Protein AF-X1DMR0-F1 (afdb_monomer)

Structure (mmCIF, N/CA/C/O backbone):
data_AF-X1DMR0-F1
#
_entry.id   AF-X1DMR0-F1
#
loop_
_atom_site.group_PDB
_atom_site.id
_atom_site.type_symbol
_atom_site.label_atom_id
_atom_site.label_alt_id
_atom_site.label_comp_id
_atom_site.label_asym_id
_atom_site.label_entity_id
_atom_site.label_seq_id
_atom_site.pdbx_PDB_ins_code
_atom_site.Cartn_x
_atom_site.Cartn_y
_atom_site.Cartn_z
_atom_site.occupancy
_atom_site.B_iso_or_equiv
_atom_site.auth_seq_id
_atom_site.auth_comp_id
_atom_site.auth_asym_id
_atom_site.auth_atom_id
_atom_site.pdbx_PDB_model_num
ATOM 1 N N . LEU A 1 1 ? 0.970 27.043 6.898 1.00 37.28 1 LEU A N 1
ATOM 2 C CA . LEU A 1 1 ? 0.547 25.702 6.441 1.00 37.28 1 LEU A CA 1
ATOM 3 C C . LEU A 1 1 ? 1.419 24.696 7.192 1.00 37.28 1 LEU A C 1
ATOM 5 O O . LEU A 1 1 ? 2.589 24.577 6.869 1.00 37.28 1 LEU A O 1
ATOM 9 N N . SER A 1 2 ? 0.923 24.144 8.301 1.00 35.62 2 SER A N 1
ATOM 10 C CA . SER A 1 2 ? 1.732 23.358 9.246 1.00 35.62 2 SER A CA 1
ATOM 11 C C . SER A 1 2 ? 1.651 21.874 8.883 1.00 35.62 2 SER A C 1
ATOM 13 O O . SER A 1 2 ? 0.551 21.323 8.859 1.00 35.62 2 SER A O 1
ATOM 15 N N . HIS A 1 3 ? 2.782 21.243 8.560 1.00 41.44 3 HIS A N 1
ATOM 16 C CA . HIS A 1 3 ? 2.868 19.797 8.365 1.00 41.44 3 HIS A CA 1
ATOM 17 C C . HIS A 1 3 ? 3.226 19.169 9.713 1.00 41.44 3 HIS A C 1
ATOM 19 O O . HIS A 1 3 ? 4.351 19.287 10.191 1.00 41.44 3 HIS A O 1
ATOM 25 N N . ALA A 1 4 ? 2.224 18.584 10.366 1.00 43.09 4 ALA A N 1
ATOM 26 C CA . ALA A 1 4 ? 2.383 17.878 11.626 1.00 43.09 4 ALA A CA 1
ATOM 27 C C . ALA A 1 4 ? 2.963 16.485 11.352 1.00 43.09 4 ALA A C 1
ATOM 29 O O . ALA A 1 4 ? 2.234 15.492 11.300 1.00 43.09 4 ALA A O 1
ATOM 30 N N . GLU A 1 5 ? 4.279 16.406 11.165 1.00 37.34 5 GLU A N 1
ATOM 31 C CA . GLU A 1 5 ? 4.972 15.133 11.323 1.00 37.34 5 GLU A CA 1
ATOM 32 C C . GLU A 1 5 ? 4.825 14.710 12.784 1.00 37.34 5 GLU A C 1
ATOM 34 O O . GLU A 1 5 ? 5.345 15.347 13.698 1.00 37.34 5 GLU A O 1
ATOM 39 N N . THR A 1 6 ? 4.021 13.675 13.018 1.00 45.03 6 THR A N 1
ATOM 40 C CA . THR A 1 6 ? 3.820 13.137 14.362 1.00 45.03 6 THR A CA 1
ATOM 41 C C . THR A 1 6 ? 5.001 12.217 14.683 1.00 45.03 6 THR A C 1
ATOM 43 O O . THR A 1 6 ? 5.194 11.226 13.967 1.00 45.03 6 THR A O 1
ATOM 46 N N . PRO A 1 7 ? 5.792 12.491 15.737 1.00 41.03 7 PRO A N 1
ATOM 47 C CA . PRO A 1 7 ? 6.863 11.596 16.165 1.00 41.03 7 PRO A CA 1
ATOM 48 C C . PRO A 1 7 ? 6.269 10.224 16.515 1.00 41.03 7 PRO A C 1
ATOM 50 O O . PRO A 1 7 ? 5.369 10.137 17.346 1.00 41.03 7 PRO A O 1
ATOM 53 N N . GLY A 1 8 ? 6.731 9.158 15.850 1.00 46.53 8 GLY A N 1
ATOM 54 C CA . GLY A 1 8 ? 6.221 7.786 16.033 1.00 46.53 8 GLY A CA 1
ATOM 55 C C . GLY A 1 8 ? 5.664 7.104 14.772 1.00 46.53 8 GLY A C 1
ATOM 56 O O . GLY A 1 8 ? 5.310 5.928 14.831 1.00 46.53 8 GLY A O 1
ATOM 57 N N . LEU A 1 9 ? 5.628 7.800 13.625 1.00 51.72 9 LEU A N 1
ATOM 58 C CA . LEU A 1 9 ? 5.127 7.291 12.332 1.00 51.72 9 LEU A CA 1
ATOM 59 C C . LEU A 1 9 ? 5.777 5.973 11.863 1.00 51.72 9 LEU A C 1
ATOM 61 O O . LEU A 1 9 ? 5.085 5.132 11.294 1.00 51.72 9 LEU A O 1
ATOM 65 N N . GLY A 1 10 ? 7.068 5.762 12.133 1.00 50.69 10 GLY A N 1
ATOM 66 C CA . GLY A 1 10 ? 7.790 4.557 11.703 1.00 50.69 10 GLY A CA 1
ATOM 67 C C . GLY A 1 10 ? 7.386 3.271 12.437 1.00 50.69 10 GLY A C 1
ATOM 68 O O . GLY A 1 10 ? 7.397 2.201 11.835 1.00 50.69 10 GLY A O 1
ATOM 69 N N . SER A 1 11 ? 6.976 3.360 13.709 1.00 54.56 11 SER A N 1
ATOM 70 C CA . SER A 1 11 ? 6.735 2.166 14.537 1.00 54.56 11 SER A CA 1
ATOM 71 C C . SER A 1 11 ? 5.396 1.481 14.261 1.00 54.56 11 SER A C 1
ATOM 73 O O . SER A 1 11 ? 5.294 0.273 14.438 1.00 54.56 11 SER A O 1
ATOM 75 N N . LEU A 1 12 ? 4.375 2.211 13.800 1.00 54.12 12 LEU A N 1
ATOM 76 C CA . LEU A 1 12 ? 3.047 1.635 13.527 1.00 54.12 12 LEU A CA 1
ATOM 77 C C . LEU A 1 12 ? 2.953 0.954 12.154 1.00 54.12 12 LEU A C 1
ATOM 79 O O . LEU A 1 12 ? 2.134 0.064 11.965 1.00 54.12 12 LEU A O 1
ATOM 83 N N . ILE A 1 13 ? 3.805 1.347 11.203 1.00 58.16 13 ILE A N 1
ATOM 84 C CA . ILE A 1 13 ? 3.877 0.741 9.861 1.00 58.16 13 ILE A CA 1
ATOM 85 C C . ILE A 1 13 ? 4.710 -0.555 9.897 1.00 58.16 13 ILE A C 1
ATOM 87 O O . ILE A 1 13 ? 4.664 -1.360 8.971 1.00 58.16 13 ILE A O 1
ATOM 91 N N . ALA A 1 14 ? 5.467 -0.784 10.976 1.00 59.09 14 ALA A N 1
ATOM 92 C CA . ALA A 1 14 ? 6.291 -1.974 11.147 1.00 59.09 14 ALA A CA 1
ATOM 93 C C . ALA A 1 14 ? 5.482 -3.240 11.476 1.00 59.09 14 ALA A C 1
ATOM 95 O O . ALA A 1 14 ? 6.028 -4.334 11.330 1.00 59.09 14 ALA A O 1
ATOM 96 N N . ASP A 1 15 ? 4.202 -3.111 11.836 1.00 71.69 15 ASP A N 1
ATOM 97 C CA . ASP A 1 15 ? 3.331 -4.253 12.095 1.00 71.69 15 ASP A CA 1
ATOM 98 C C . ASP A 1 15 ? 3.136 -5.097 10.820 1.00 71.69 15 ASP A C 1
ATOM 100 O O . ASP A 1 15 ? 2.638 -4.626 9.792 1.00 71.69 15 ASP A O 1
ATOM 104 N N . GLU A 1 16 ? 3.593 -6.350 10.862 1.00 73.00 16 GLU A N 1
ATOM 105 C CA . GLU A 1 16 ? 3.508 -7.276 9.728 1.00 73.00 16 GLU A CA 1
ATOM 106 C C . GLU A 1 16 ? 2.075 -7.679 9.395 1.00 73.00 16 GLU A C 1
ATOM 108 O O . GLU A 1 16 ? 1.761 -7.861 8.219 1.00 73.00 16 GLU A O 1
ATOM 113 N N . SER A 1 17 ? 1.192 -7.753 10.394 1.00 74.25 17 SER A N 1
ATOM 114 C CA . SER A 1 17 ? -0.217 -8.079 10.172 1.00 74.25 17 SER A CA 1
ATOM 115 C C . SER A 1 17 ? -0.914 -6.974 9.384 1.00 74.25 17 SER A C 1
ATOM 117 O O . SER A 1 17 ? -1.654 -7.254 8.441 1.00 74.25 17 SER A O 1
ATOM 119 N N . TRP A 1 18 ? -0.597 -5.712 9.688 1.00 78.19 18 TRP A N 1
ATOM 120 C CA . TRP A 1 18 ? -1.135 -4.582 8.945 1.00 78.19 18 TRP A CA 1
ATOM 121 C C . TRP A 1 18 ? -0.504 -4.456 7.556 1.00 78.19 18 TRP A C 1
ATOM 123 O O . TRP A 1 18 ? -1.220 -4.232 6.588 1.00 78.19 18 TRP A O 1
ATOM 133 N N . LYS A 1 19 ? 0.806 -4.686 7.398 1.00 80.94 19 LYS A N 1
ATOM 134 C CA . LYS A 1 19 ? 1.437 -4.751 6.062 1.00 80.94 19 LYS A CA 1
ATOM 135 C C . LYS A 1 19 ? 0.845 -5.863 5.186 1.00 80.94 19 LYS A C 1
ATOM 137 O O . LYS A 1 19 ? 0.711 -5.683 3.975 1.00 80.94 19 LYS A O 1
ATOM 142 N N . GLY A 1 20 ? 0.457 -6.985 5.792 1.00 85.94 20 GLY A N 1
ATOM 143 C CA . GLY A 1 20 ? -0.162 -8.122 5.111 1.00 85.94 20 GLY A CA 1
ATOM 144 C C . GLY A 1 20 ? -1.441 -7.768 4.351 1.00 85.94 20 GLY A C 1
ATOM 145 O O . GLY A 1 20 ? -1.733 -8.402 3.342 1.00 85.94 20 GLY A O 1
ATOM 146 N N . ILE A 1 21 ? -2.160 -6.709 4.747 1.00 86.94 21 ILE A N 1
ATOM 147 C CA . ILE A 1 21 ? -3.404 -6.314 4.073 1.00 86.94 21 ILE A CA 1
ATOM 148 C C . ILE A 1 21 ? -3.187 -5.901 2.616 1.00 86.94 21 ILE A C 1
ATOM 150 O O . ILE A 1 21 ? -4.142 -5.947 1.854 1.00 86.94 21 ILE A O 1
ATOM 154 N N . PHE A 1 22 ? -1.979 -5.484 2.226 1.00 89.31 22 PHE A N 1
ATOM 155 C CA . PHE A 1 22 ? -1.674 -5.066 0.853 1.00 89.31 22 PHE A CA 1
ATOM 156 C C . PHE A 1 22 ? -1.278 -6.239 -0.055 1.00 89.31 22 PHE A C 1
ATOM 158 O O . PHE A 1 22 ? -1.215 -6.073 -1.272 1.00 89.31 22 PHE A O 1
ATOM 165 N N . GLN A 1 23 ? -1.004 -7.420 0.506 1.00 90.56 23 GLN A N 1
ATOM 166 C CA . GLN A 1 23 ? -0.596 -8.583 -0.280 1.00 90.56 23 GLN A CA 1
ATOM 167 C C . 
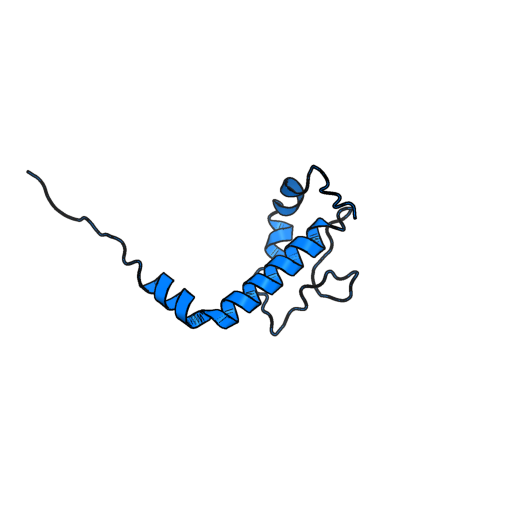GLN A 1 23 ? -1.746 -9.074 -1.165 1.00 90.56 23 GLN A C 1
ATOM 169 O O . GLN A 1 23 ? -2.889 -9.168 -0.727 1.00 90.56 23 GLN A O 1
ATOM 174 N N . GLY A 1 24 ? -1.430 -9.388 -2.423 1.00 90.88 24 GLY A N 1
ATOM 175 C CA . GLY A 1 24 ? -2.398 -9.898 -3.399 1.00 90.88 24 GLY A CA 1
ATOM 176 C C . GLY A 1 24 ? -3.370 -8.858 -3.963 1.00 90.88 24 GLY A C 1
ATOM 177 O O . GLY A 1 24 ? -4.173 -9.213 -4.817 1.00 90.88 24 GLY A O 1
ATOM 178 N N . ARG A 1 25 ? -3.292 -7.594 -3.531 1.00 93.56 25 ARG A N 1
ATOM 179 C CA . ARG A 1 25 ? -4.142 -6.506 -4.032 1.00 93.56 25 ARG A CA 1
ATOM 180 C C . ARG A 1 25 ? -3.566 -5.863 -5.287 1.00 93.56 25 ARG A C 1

Problem
Your answer should be the exact lines above from the one with "ATOM 1 N N ." through the one with "ATOM 32 C C", both included, and nothing besides.

The answer
ATOM 1 N N . LEU A 1 1 ? 0.970 27.043 6.898 1.00 37.28 1 LEU A N 1
ATOM 2 C CA . LEU A 1 1 ? 0.547 25.702 6.441 1.00 37.28 1 LEU A CA 1
ATOM 3 C C . LEU A 1 1 ? 1.419 24.696 7.192 1.00 37.28 1 LEU A C 1
ATOM 5 O O . LEU A 1 1 ? 2.589 24.577 6.869 1.00 37.28 1 LEU A O 1
ATOM 9 N N . SER A 1 2 ? 0.923 24.144 8.301 1.00 35.62 2 SER A N 1
ATOM 10 C CA . SER A 1 2 ? 1.732 23.358 9.246 1.00 35.62 2 SER A CA 1
ATOM 11 C C . SER A 1 2 ? 1.651 21.874 8.883 1.00 35.62 2 SER A C 1
ATOM 13 O O . SER A 1 2 ? 0.551 21.323 8.859 1.00 35.62 2 SER A O 1
ATOM 15 N N . HIS A 1 3 ? 2.782 21.243 8.560 1.00 41.44 3 HIS A N 1
ATOM 16 C CA . HIS A 1 3 ? 2.868 19.797 8.365 1.00 41.44 3 HIS A CA 1
ATOM 17 C C . HIS A 1 3 ? 3.226 19.169 9.713 1.00 41.44 3 HIS A C 1
ATOM 19 O O . HIS A 1 3 ? 4.351 19.287 10.191 1.00 41.44 3 HIS A O 1
ATOM 25 N N . ALA A 1 4 ? 2.224 18.584 10.366 1.00 43.09 4 ALA A N 1
ATOM 26 C CA . ALA A 1 4 ? 2.383 17.878 11.626 1.00 43.09 4 ALA A CA 1
ATOM 27 C C . ALA A 1 4 ? 2.963 16.485 11.352 1.00 43.09 4 ALA A C 1
ATOM 29 O O . ALA A 1 4 ? 2.234 15.492 11.300 1.00 43.09 4 ALA A O 1
ATOM 30 N N . GLU A 1 5 ? 4.279 16.406 11.165 1.00 37.34 5 GLU A N 1
ATOM 31 C CA . GLU A 1 5 ? 4.972 15.133 11.323 1.00 37.34 5 GLU A CA 1
ATOM 32 C C . GLU A 1 5 ? 4.825 14.710 12.784 1.00 37.34 5 GLU A C 1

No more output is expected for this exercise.